More details on how to use the Model Converter extension here:
First you need to know exactly which model was used as a base to train the model you want to extract its LoRA from, possibly even down to if it was an FP32 or FP16 model, and pruned or unpruned. You need to have that base model and the model you want to extract the LoRA from in the same folder.
There are three ways to do this.
If you already use the Kohya repo.
Activate your venv with
networks\extract_lora_from_models.py --save_precision fp16 --save_to "result_name.safetensors" --model_org "model_base.safetensors" --model_tuned "model_tuned.safetensors" --dim 32
result_name.safetensors with the name you want the LoRA to have.
model_base.safetensors with the model base, this can be SD 1.5, NAI, Anything, etc.
model_tuned.safetensors with the model the LoRA will be extracted from
Replace the number in
--dim 32 with the size of the dim you want, remember this will impact file size. Sometimes higher might be needed, sometimes lower might be enough.
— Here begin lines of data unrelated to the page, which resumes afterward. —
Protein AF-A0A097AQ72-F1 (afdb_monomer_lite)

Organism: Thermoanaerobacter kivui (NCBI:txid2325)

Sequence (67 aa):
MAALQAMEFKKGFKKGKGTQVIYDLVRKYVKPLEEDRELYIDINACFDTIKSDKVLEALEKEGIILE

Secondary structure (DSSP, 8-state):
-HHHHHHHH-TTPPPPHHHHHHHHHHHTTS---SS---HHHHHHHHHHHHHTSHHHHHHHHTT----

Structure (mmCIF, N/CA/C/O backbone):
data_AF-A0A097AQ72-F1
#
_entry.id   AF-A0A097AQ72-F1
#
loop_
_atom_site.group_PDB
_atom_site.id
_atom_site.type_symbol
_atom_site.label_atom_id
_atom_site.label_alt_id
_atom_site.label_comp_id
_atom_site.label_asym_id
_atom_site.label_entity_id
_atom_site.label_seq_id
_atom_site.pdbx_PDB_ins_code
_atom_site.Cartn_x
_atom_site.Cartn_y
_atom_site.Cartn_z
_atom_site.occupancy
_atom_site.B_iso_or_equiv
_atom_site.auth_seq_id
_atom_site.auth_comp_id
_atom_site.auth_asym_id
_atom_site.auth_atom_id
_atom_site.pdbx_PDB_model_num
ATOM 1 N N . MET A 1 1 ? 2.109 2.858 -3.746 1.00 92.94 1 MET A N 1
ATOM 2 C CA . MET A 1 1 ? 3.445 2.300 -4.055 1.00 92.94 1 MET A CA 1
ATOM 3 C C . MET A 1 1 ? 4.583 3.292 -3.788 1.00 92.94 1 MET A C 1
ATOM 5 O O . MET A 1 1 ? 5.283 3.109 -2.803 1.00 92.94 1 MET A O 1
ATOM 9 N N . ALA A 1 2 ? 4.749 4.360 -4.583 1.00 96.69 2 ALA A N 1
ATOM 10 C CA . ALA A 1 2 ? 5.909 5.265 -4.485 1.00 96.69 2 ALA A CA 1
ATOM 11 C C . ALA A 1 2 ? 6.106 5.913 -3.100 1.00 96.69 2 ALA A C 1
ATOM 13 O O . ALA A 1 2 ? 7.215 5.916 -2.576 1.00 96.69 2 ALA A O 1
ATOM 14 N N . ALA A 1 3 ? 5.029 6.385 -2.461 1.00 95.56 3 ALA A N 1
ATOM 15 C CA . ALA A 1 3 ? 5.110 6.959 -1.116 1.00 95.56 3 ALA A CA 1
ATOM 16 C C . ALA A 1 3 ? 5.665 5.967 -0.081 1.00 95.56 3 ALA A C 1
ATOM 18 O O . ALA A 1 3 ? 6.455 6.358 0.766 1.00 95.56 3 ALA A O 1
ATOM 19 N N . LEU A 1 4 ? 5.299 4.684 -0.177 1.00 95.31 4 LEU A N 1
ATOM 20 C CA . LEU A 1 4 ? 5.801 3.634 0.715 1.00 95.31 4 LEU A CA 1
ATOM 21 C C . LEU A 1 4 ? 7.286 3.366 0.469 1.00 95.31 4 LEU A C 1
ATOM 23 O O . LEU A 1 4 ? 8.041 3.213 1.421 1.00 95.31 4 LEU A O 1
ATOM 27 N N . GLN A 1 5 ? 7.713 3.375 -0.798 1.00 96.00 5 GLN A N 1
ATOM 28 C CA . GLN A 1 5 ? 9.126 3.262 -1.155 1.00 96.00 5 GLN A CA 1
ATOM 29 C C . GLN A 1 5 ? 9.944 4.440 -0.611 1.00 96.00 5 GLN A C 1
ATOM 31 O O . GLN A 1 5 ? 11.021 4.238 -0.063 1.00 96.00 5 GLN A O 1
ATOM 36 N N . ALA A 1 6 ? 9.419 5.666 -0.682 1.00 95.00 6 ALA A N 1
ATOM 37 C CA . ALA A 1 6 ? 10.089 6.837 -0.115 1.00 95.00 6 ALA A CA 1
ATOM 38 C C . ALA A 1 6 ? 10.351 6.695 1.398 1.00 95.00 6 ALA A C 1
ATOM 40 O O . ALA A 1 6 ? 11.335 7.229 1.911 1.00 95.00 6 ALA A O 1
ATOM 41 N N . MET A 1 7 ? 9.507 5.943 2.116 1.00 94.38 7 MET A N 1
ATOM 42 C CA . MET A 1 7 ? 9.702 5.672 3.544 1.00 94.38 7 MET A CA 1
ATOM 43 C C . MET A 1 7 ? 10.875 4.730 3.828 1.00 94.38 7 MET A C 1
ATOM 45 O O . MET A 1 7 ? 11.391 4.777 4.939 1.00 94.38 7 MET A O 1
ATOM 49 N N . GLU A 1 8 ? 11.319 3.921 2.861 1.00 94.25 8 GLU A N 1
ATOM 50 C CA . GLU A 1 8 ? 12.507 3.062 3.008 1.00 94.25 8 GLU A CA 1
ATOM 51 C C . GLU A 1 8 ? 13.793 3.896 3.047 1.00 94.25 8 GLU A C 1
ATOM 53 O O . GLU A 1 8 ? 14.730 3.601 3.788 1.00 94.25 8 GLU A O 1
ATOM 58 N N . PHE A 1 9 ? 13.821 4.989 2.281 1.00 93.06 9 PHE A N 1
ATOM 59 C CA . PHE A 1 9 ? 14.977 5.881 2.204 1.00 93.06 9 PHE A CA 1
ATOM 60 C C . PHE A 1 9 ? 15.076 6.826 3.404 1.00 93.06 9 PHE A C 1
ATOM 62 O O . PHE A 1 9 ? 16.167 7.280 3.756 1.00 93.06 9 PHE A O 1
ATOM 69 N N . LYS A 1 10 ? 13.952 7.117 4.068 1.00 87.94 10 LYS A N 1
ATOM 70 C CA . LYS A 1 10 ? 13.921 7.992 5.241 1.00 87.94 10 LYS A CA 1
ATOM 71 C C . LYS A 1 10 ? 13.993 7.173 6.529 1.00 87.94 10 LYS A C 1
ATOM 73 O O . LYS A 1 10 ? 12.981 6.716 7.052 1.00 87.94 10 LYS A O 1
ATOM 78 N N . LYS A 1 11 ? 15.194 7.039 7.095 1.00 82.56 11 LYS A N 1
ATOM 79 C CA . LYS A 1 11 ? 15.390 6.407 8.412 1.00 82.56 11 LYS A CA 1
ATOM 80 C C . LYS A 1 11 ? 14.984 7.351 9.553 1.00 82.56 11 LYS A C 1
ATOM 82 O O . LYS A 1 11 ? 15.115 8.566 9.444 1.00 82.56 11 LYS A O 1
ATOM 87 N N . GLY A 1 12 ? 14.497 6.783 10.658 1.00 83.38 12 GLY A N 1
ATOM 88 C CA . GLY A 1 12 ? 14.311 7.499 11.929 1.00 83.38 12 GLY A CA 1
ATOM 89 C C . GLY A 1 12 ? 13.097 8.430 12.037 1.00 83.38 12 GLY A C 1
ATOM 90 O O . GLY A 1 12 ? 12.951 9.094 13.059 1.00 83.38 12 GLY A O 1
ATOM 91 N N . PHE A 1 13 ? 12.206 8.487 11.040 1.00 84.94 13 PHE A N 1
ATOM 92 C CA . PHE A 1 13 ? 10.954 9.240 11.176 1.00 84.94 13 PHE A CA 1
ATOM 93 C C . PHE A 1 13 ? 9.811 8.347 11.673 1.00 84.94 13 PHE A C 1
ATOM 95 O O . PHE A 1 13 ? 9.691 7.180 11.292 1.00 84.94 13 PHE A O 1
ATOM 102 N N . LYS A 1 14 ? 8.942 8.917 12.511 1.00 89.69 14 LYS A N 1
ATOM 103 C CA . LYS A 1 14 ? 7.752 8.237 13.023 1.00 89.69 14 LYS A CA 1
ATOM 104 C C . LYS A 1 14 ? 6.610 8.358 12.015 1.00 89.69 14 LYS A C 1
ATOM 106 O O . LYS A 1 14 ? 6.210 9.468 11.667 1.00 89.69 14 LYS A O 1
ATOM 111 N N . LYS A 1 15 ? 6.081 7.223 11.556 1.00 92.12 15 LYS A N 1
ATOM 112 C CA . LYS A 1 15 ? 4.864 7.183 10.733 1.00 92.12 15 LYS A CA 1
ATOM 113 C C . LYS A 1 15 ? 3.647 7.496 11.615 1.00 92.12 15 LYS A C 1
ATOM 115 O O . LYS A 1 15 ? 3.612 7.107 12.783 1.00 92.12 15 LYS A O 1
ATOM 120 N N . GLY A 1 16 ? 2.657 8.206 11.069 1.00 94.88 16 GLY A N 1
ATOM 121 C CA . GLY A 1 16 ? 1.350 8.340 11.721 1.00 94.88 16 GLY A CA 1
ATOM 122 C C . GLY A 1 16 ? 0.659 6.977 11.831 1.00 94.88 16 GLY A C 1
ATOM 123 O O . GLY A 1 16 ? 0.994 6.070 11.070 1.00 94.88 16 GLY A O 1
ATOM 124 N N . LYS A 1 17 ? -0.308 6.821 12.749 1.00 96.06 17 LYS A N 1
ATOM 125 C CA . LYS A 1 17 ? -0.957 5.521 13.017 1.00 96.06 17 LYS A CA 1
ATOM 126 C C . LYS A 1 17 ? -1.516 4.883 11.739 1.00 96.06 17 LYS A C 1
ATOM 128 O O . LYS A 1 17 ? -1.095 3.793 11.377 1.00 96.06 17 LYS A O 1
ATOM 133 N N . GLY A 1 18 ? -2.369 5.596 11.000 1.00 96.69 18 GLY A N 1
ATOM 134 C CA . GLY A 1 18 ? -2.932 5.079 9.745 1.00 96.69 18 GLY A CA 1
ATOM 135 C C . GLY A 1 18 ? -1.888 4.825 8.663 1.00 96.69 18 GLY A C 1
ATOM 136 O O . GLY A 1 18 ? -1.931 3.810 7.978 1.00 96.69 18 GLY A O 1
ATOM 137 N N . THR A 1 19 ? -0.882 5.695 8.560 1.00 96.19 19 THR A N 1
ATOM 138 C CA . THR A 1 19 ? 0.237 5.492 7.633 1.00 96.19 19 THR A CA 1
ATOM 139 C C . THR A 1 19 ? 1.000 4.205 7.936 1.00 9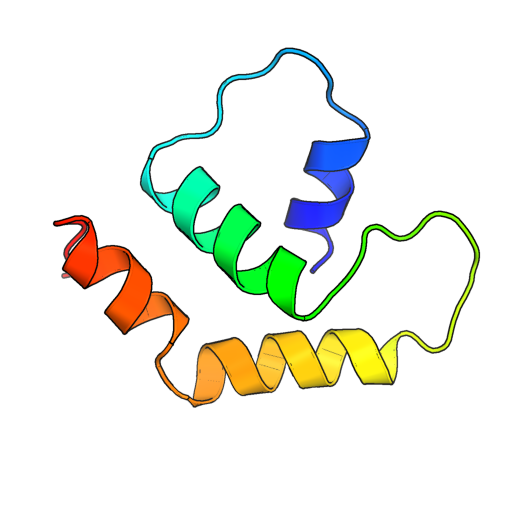6.19 19 THR A C 1
ATOM 141 O O . THR A 1 19 ? 1.362 3.489 7.008 1.00 96.19 19 THR A O 1
ATOM 144 N N . GLN A 1 20 ? 1.238 3.905 9.215 1.00 96.75 20 GLN A N 1
ATOM 145 C CA . GLN A 1 20 ? 1.907 2.682 9.648 1.00 96.75 20 GLN A CA 1
ATOM 146 C C . GLN A 1 20 ? 1.077 1.446 9.278 1.00 96.75 20 GLN A C 1
ATOM 148 O O . GLN A 1 20 ? 1.612 0.531 8.663 1.00 96.75 20 GLN A O 1
ATOM 153 N N . VAL A 1 21 ? -0.235 1.470 9.530 1.00 97.62 21 VAL A N 1
ATOM 154 C CA . VAL A 1 21 ? -1.159 0.378 9.171 1.00 97.62 21 VAL A CA 1
ATOM 155 C C . VAL A 1 21 ? -1.130 0.077 7.670 1.00 97.62 21 VAL A C 1
ATOM 157 O O . VAL A 1 21 ? -0.962 -1.075 7.269 1.00 97.62 21 VAL A O 1
ATOM 160 N N . ILE A 1 22 ? -1.239 1.108 6.826 1.00 97.44 22 ILE A N 1
ATOM 161 C CA . ILE A 1 22 ? -1.207 0.948 5.363 1.00 97.44 22 ILE A CA 1
ATOM 162 C C . ILE A 1 22 ? 0.166 0.449 4.902 1.00 97.44 22 ILE A C 1
ATOM 164 O O . ILE A 1 22 ? 0.250 -0.415 4.028 1.00 97.44 22 ILE A O 1
ATOM 168 N N . TYR A 1 23 ? 1.242 0.983 5.484 1.00 97.00 23 TYR A N 1
ATOM 169 C CA . TYR A 1 23 ? 2.604 0.564 5.175 1.00 97.00 23 TYR A CA 1
ATOM 170 C C . TYR A 1 23 ? 2.805 -0.927 5.468 1.00 97.00 23 TYR A C 1
ATOM 172 O O . TYR A 1 23 ? 3.223 -1.668 4.578 1.00 97.00 23 TYR A O 1
ATOM 180 N N . ASP A 1 24 ? 2.421 -1.381 6.660 1.00 97.00 24 ASP A N 1
ATOM 181 C CA . ASP A 1 24 ? 2.554 -2.780 7.068 1.00 97.00 24 ASP A CA 1
ATOM 182 C C . ASP A 1 24 ? 1.667 -3.706 6.232 1.00 97.00 24 ASP A C 1
ATOM 184 O O . ASP A 1 24 ? 2.092 -4.800 5.860 1.00 97.00 24 ASP A O 1
ATOM 188 N N . LEU A 1 25 ? 0.448 -3.275 5.888 1.00 97.94 25 LEU A N 1
ATOM 189 C CA . LEU A 1 25 ? -0.452 -4.036 5.022 1.00 97.94 25 LEU A CA 1
ATOM 190 C C . LEU A 1 25 ? 0.154 -4.251 3.633 1.00 97.94 25 LEU A C 1
ATOM 192 O O . LEU A 1 25 ? 0.234 -5.388 3.169 1.00 97.94 25 LEU A O 1
ATOM 196 N N . VAL A 1 26 ? 0.593 -3.182 2.964 1.00 97.81 26 VAL A N 1
ATOM 197 C CA . VAL A 1 26 ? 1.107 -3.278 1.591 1.00 97.81 26 VAL A CA 1
ATOM 198 C C . VAL A 1 26 ? 2.423 -4.051 1.545 1.00 97.81 26 VAL A C 1
ATOM 200 O O . VAL A 1 26 ? 2.645 -4.806 0.602 1.00 97.81 26 VAL A O 1
ATOM 203 N N . ARG A 1 27 ? 3.274 -3.953 2.574 1.00 97.38 27 ARG A N 1
ATOM 204 C CA . ARG A 1 27 ? 4.552 -4.685 2.639 1.00 97.38 27 ARG A CA 1
ATOM 205 C C . ARG A 1 27 ? 4.402 -6.203 2.754 1.00 97.38 27 ARG A C 1
ATOM 207 O O . ARG A 1 27 ? 5.354 -6.915 2.447 1.00 97.38 27 ARG A O 1
ATOM 214 N N . LYS A 1 28 ? 3.210 -6.710 3.088 1.00 97.06 28 LYS A N 1
ATOM 215 C CA . LYS A 1 28 ? 2.887 -8.146 2.982 1.00 97.06 28 LYS A CA 1
ATOM 216 C C . LYS A 1 28 ? 2.822 -8.633 1.533 1.00 97.06 28 LYS A C 1
ATOM 218 O O . LYS A 1 28 ? 3.030 -9.816 1.291 1.00 97.06 28 LYS A O 1
ATOM 223 N N . TYR A 1 29 ? 2.526 -7.738 0.590 1.00 96.69 29 TYR A N 1
ATOM 224 C CA . TYR A 1 29 ? 2.302 -8.068 -0.821 1.00 96.69 29 TYR A CA 1
ATOM 225 C C . TYR A 1 29 ? 3.378 -7.493 -1.746 1.00 96.69 29 TYR A C 1
ATOM 227 O O . TYR A 1 29 ? 3.723 -8.112 -2.745 1.00 96.69 29 TYR A O 1
ATOM 235 N N . VAL A 1 30 ? 3.928 -6.325 -1.404 1.00 97.69 30 VAL A N 1
ATOM 236 C CA . VAL A 1 30 ? 4.894 -5.582 -2.220 1.00 97.69 30 VAL A CA 1
ATOM 237 C C . VAL A 1 30 ? 6.145 -5.310 -1.397 1.00 97.69 30 VAL A C 1
ATOM 239 O O . VAL A 1 30 ? 6.155 -4.440 -0.517 1.00 97.69 30 VAL A O 1
ATOM 242 N N . LYS A 1 31 ? 7.224 -6.032 -1.702 1.00 97.44 31 LYS A N 1
ATOM 243 C CA . LYS A 1 31 ? 8.533 -5.844 -1.059 1.00 97.44 31 LYS A CA 1
ATOM 244 C C . LYS A 1 31 ? 9.127 -4.466 -1.401 1.00 97.44 31 LYS A C 1
ATOM 246 O O . LYS A 1 31 ? 8.784 -3.905 -2.447 1.00 97.44 31 LYS A O 1
ATOM 251 N N . PRO A 1 32 ? 10.019 -3.902 -0.565 1.00 97.19 32 PRO A N 1
ATOM 252 C CA . PRO A 1 32 ? 10.843 -2.761 -0.961 1.00 97.19 32 PRO A CA 1
ATOM 253 C C . PRO A 1 32 ? 11.514 -2.990 -2.323 1.00 97.19 32 PRO A C 1
ATOM 255 O O . PRO A 1 32 ? 11.833 -4.123 -2.692 1.00 97.19 32 PRO A O 1
ATOM 258 N N . LEU A 1 33 ? 11.659 -1.928 -3.109 1.00 97.38 33 LEU A N 1
ATOM 259 C CA . LEU A 1 33 ? 12.385 -1.967 -4.377 1.00 97.38 33 LEU A CA 1
ATOM 260 C C . LEU A 1 33 ? 13.874 -1.745 -4.088 1.00 97.38 33 LEU A C 1
ATOM 262 O O . LEU A 1 33 ? 14.264 -0.625 -3.768 1.00 97.38 33 LEU A O 1
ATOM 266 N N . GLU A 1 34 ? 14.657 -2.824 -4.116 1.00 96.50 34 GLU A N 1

Your model files should either be in
sd-scripts\networks or if they're in a different folder, make sure it's in quotes like this:
If you use the Gradio UI
There should be a dedicated tab for it. The instructions should be self explanatory.
Use the LoRA extractor script
Use the installer .bat, it'll setup everything inside the folder its run from. Note it'll install its own Python dependencies which might cause issues, you might want to make a Python venv for it before running the .bat. If you manually installed the Kohya repo, you already know how to:
python -m venv --system-site-packages venv then
.\venv\Scripts\activate and run the .bat.
If everything worked, you'll get a LoRA that will do the same thing the big Dreambooth model did. If you didn't match the base model, you'll get some sort of LoRA that will still do something, but it might not be exactly what the original model did.